# Gas fitting



## thekctermite (Jun 12, 2008)

This is something I encounter quite often...

T&C pipe that comes with a running thread (not tapered thread as required by code) "coupling" on it. These couplings have the threads ran straight through them, and therefore don't have tapered ends to receive the tapered threads on the pipes.

They'll hold pressure, and lots of homes are full of them, but they aren't legal!


----------



## thekctermite (Jun 12, 2008)

Of course the elbow is a cast/tapered fitting and is not of concern.


----------



## rex (Jun 13, 2008)

those couplings usally come on 21' lengths.....


----------



## threaderman (Jun 17, 2008)

...and probably something every apprentice has done at one time or another is to use that fitting,I'm sure I did,unfortunately,can't remember that far back.:laughing:


----------



## Plumberman (Jul 7, 2008)

Merchant Coupling, we call then thread protectors and chunk them in the yard as soon as we off load the pipe. They sell them all day long down here.... for a reason I wish I knew.


----------



## user4 (Jun 12, 2008)

Plumberman said:


> Merchant Coupling, we call then thread protectors and chunk them in the yard as soon as we off load the pipe. They sell them all day long down here.... for a reason I wish I knew.

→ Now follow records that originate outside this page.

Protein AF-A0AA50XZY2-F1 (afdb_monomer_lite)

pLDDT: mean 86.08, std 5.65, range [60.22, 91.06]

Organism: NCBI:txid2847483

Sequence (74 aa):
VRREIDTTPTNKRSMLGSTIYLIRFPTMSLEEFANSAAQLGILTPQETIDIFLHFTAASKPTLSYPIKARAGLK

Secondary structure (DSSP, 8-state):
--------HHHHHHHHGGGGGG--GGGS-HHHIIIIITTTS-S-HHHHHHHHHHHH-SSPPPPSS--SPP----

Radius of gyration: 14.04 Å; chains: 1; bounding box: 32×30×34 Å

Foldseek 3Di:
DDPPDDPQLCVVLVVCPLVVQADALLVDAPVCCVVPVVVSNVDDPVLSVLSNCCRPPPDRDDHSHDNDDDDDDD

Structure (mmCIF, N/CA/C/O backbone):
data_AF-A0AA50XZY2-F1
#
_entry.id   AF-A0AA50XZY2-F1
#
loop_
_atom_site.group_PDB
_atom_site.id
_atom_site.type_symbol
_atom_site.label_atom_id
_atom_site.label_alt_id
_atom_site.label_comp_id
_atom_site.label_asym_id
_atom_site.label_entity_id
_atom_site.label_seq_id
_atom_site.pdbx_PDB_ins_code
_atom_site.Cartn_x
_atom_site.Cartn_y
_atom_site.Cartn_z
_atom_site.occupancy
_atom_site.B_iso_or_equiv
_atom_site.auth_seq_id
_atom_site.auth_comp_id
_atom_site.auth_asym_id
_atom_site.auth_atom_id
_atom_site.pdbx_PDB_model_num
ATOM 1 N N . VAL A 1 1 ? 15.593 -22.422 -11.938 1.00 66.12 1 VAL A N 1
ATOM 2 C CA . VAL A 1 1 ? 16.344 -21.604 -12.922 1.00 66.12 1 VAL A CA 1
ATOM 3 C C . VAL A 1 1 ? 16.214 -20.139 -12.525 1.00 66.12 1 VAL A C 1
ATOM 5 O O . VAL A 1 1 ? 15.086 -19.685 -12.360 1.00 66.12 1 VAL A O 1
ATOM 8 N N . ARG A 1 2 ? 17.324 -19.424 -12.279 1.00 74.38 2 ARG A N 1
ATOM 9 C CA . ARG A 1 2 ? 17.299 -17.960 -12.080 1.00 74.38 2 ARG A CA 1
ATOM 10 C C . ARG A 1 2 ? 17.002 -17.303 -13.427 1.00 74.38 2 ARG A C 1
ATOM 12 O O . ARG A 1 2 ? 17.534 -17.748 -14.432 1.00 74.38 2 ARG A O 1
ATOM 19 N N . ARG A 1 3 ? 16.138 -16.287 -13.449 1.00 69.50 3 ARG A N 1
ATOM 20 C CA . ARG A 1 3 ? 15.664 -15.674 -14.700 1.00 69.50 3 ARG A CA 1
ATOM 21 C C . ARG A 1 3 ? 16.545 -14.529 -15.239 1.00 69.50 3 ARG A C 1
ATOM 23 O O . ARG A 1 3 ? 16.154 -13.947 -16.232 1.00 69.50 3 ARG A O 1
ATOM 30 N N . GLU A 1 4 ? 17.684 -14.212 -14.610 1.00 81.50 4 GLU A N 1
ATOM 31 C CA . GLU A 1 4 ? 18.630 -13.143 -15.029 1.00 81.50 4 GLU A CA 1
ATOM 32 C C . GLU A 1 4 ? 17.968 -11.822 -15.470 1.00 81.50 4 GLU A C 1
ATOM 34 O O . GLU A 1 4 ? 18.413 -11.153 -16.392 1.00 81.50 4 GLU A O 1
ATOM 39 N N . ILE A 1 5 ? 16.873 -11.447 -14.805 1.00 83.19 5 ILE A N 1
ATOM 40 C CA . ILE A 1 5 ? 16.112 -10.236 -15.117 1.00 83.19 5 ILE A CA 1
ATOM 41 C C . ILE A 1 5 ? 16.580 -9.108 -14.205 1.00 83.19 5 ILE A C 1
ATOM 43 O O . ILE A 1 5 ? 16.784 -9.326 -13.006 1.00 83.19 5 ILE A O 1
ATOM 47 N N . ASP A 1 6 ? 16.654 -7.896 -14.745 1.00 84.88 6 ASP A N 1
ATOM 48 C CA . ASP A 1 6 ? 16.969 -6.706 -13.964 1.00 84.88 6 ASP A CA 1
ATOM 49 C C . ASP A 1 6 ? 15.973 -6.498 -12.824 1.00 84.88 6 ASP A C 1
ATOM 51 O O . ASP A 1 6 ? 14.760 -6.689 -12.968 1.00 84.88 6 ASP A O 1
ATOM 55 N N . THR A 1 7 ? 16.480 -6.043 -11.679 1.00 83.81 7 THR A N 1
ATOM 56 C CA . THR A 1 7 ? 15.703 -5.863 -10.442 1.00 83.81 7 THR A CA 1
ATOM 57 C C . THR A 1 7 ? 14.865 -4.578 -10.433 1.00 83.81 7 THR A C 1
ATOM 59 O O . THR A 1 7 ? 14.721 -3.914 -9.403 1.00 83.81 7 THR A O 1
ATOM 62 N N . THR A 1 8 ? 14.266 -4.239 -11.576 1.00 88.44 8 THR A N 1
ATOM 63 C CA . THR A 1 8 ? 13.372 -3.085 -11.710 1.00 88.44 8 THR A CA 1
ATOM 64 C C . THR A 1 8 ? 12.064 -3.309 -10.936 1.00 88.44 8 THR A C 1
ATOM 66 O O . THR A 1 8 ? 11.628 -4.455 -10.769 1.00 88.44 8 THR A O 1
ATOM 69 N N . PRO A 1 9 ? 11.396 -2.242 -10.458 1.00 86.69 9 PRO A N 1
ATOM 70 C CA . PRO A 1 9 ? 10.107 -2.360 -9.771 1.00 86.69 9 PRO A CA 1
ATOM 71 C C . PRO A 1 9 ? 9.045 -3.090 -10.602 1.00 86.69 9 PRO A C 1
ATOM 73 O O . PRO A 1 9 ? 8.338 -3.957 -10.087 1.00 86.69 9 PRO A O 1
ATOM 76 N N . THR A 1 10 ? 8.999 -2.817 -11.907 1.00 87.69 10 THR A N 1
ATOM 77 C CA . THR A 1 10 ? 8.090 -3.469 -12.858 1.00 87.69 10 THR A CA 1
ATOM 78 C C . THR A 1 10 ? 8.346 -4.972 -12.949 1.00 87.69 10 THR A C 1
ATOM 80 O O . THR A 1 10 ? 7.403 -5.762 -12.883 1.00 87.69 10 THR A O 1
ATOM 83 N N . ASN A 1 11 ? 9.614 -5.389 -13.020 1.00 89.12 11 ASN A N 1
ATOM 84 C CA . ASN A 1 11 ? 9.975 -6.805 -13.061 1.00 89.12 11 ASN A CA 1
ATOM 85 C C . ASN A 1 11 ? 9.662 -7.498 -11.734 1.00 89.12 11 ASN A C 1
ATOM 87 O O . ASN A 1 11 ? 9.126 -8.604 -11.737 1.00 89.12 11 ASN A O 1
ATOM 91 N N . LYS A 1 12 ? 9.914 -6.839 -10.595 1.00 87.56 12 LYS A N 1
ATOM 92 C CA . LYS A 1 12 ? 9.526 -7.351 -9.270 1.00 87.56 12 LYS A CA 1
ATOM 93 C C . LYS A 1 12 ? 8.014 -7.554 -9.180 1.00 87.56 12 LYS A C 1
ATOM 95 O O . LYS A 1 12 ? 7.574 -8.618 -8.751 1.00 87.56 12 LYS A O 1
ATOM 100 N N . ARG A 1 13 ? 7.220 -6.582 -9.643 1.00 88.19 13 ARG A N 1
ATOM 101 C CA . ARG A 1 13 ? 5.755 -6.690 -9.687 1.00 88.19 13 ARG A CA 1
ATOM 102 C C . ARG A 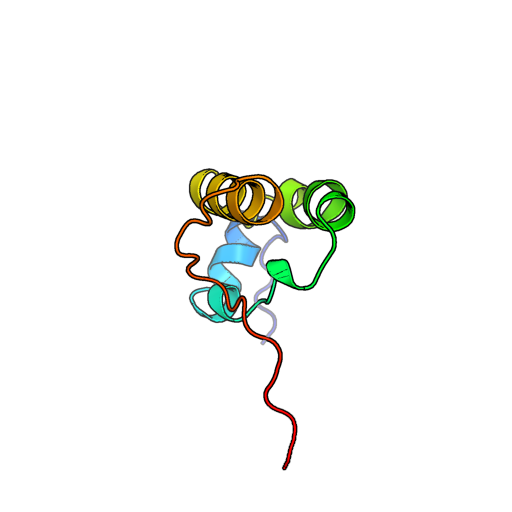1 13 ? 5.301 -7.828 -10.603 1.00 88.19 13 ARG A C 1
ATOM 104 O O . ARG A 1 13 ? 4.453 -8.616 -10.202 1.00 88.19 13 ARG A O 1
ATOM 111 N N . SER A 1 14 ? 5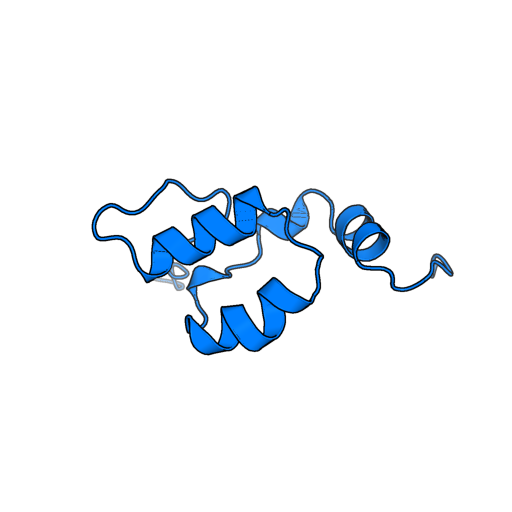.887 -7.951 -11.793 1.00 88.56 14 SER A N 1
ATOM 112 C CA . SER A 1 14 ? 5.573 -9.032 -12.737 1.00 88.56 14 SER A CA 1
ATOM 113 C C . SER A 1 14 ? 5.921 -10.416 -12.175 1.00 88.56 14 SER A C 1
ATOM 115 O O . SER A 1 14 ? 5.129 -11.345 -12.313 1.00 88.56 14 SER A O 1
ATOM 117 N N . MET A 1 15 ? 7.059 -10.549 -11.485 1.00 88.06 15 MET A N 1
ATOM 118 C CA . MET A 1 15 ? 7.465 -11.803 -10.841 1.00 88.06 15 MET A CA 1
ATOM 119 C C . MET A 1 15 ? 6.565 -12.179 -9.661 1.00 88.06 15 MET A C 1
ATOM 121 O O . MET A 1 15 ? 6.273 -13.358 -9.480 1.00 88.06 15 MET A O 1
ATOM 125 N N . LEU A 1 16 ? 6.126 -11.201 -8.862 1.00 87.88 16 LEU A N 1
ATOM 126 C CA . LEU A 1 16 ? 5.181 -11.438 -7.767 1.00 87.88 16 LEU A CA 1
ATOM 127 C C . LEU A 1 16 ? 3.779 -11.765 -8.303 1.00 87.88 16 LEU A C 1
ATOM 129 O O . LEU A 1 16 ? 3.086 -12.616 -7.742 1.00 87.88 16 LEU A O 1
ATOM 133 N N . GLY A 1 17 ? 3.351 -11.124 -9.391 1.00 87.81 17 GLY A N 1
ATOM 134 C CA . GLY A 1 17 ? 2.042 -11.348 -10.000 1.00 87.81 17 GLY A CA 1
ATOM 135 C C . GLY A 1 17 ? 0.916 -11.214 -8.971 1.00 87.81 17 GLY A C 1
ATOM 136 O O . GLY A 1 17 ? 0.850 -10.236 -8.233 1.00 87.81 17 GLY A O 1
ATOM 137 N N . SER A 1 18 ? 0.054 -12.228 -8.874 1.00 87.38 18 SER A N 1
ATOM 138 C CA . SER A 1 18 ? -1.057 -12.264 -7.912 1.00 87.38 18 SER A CA 1
ATOM 139 C C . SER A 1 18 ? -0.626 -12.447 -6.453 1.00 87.38 18 SER A C 1
ATOM 141 O O . SER A 1 18 ? -1.397 -12.146 -5.544 1.00 87.38 18 SER A O 1
ATOM 143 N N . THR A 1 19 ? 0.601 -12.908 -6.190 1.00 89.38 19 THR A N 1
ATOM 144 C CA . THR A 1 19 ? 1.068 -13.143 -4.813 1.00 89.38 19 THR A CA 1
ATOM 145 C C . THR A 1 19 ? 1.325 -11.849 -4.047 1.00 89.38 19 THR A C 1
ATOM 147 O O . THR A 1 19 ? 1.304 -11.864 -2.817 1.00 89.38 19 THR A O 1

They are used a lot in chemical plants and refineries where they assemble and dis-assemble stuff on a routine basis.


----------



## Plumberman (Jul 7, 2008)

Makes sense.... the one time I forgot and installed one it leaked like a sift....


----------



## 22rifle (Jun 14, 2008)

thekctermite said:


> This is something I encounter quite often...
> 
> T&C pipe that comes with a running thread (not tapered thread as required by code) "coupling" on it. These couplings have the threads ran straight through them, and therefore don't have tapered ends to receive the tapered threads on the pipes.
> 
> They'll hold pressure, and lots of homes are full of them, but they aren't legal!

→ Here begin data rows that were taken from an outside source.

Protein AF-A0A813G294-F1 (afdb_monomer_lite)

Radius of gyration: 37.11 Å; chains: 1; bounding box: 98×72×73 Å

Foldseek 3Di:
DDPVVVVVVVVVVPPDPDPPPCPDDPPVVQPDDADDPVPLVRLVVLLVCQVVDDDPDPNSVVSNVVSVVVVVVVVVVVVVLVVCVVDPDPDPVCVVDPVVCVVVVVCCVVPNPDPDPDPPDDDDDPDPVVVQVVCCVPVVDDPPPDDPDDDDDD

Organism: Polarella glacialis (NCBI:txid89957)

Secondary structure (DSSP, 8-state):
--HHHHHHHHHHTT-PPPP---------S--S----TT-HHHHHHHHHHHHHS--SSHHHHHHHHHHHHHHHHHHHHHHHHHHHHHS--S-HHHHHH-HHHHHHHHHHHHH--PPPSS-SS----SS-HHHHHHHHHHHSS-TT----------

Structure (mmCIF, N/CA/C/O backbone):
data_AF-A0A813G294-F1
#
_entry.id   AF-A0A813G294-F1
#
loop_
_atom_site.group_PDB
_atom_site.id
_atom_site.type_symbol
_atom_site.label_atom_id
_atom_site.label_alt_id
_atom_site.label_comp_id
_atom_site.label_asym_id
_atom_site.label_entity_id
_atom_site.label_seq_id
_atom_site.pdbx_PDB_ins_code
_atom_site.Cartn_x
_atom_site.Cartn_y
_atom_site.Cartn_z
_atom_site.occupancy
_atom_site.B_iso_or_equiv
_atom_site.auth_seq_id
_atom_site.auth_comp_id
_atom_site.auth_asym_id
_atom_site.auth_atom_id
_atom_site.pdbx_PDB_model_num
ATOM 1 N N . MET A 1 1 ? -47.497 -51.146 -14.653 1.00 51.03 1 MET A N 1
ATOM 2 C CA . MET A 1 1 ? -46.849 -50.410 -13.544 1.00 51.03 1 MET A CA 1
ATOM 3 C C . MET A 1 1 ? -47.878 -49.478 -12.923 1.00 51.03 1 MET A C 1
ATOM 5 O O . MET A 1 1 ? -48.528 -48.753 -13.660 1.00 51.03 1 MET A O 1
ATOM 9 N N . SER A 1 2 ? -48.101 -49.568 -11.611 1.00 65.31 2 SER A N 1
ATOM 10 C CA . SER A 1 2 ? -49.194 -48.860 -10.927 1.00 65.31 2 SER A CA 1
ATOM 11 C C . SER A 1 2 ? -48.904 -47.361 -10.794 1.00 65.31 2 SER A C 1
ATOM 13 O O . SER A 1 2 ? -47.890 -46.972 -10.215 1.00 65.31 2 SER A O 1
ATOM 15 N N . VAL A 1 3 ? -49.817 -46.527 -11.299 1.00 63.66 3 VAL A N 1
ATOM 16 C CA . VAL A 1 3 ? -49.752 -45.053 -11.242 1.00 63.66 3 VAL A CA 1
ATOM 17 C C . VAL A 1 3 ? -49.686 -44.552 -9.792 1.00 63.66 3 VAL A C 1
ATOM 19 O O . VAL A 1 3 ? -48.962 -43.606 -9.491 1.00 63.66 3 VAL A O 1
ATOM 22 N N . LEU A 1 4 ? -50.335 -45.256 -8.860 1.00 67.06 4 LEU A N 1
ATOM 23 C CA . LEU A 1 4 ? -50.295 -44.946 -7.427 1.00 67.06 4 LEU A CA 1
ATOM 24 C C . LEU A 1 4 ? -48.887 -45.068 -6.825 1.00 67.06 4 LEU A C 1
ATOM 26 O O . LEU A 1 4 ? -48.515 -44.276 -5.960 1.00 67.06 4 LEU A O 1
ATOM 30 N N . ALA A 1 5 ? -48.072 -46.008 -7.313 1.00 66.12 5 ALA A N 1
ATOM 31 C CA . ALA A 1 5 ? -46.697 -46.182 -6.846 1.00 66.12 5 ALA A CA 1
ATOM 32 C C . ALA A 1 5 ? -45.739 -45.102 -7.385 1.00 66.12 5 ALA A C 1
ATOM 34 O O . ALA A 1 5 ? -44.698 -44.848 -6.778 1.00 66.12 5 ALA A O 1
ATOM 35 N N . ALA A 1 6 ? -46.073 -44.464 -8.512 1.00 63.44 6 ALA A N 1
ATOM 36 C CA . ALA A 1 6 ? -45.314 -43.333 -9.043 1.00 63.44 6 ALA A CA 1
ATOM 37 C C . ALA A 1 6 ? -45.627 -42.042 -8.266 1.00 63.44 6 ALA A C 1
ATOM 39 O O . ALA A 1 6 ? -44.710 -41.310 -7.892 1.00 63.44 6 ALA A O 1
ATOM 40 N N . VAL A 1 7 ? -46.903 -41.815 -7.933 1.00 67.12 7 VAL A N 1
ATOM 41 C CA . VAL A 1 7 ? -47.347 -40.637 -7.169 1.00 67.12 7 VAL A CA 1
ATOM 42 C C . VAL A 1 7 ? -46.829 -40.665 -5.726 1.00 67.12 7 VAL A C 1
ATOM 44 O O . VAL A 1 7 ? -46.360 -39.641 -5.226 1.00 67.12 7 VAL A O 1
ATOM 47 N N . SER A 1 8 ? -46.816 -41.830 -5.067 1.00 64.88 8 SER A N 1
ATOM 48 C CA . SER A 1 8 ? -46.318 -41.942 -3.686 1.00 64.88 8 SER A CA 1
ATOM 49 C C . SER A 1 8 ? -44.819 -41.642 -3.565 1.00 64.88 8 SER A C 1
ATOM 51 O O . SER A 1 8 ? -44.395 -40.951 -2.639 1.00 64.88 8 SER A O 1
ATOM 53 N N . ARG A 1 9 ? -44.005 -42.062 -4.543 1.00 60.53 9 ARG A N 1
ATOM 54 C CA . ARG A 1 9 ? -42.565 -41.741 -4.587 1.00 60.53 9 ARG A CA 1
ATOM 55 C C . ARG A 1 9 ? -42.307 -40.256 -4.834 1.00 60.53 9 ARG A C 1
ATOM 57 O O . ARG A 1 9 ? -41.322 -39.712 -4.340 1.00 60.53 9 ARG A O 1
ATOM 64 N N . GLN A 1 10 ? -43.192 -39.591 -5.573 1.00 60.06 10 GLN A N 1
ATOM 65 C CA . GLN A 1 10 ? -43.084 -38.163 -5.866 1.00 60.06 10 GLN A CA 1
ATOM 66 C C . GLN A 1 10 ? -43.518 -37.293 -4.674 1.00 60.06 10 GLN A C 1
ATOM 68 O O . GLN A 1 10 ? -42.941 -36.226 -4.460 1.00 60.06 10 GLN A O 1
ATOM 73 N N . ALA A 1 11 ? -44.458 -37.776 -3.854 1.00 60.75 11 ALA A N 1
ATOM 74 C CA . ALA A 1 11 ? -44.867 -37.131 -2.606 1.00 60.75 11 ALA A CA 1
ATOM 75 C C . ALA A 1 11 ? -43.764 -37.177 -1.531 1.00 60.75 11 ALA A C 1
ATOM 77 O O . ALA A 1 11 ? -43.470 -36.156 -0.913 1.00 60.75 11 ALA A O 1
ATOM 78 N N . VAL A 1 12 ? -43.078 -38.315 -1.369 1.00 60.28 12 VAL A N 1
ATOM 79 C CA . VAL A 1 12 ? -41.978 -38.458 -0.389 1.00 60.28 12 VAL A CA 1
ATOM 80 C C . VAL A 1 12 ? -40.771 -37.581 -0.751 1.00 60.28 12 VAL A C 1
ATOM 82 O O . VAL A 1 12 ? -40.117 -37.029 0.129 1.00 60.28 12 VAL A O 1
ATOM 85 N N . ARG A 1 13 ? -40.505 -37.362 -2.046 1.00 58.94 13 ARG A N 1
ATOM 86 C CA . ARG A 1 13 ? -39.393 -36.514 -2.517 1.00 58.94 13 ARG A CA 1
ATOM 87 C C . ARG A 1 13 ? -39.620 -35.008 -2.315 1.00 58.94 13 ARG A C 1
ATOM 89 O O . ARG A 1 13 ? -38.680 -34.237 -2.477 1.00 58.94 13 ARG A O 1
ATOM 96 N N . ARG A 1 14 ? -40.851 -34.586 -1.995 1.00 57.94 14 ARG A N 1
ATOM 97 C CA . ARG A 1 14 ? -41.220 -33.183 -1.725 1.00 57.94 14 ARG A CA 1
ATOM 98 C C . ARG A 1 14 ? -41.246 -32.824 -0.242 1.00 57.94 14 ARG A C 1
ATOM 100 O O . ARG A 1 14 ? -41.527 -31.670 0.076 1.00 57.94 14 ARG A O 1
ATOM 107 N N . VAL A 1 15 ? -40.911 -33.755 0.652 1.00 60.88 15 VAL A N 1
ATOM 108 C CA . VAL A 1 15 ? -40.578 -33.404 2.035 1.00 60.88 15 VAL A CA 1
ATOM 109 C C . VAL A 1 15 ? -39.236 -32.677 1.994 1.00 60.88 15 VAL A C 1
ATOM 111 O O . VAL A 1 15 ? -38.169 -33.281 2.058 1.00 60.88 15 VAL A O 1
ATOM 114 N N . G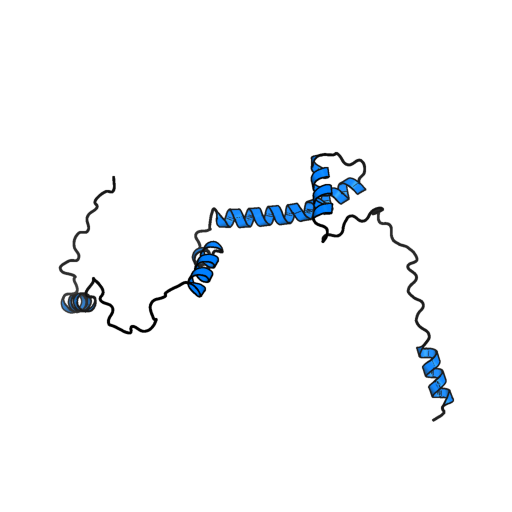LN A 1 16 ? -39.302 -31.364 1.780 1.00 65.44 16 GLN A N 1
ATOM 115 C CA . GLN A 1 16 ? -38.167 -30.470 1.947 1.00 65.44 16 GLN A CA 1
ATOM 116 C C . GLN A 1 16 ? -37.621 -30.706 3.362 1.00 65.44 16 GLN A C 1
ATOM 118 O O . GLN A 1 16 ? -38.410 -30.655 4.312 1.00 65.44 16 GLN A O 1
ATOM 123 N N . PRO A 1 17 ? -36.321 -31.004 3.534 1.00 65.12 17 PRO A N 1
ATOM 124 C CA . PRO A 1 17 ? -35.747 -31.055 4.867 1.00 65.12 17 PRO A CA 1
ATOM 125 C C . PRO A 1 17 ? -36.040 -29.715 5.539 1.00 65.12 17 PRO A C 1
ATOM 127 O O . PRO A 1 17 ? -35.833 -28.662 4.931 1.00 65.12 17 PRO A O 1
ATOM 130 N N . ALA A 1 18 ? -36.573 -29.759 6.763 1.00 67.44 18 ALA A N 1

I never knew they did not have a tapered thread. Just never looked or paid attention. 

But then, I was always taught you never, ever use them. Like was said, I consider them thread protectors.

Oh, BTW, when loading on your truck, put the coupling to the back. My dad lost a windshield on his van one day when one dropped off the pipe. Yes, I had loaded them. Yes, I had been taught differently. Yes, I caught hell.

Now I hand tighten them and load them to the rear of the vehicle.


----------



## thekctermite (Jun 12, 2008)

Yes, I've heard them called thread protectors by some. I've dealt with many frustrated plumbers that make the argument "I bought thread and couple pipe, and that's the coupler that came with it!!!" I once contacted a couple manufacturers that sell it just to get their input, and they argued that it was in fact a coupler. When I e-mailed them a scan of the code section they both agreed that it did not meet the code. All they are is the next size larger pipe reamed all the way through with threads.

Normally it is just a fitting or two here and there. The worst I've had was a 19000 square foot house that had everything from 3" line on down to 1/2" line, and so many "thread protectors" they basically had to tear everything out and start over. I've been on a number of strip mall rooftops that had the same problem.

To be honest, I've got a 1959 house that has a number of them on the original parts of the gasline. No leaks. Trust me, I checked when I bought it!

Sounds like you guys are on top of this one! Glad to hear it! You'd all be shocked at the amount of surprised looks I get on this one.


----------



## Ron (Jun 12, 2008)

I call them thread protectors, not code approved.


----------



## bobdog (Jun 18, 2008)

I call'em boat payments, when they're installed on someone elses piping!


----------



## grandpa (Jul 13, 2008)

thekctermite said:


> This is something I encounter quite often...
> 
> T&C pipe that comes with a running thread (not tapered thread as required by code) "coupling" on it. These couplings have the threads ran straight through them, and therefore don't have tapered ends to receive the tapered threads on the pipes.
> 
> They'll hold pressure, and lots of homes are full of them, but they aren't legal!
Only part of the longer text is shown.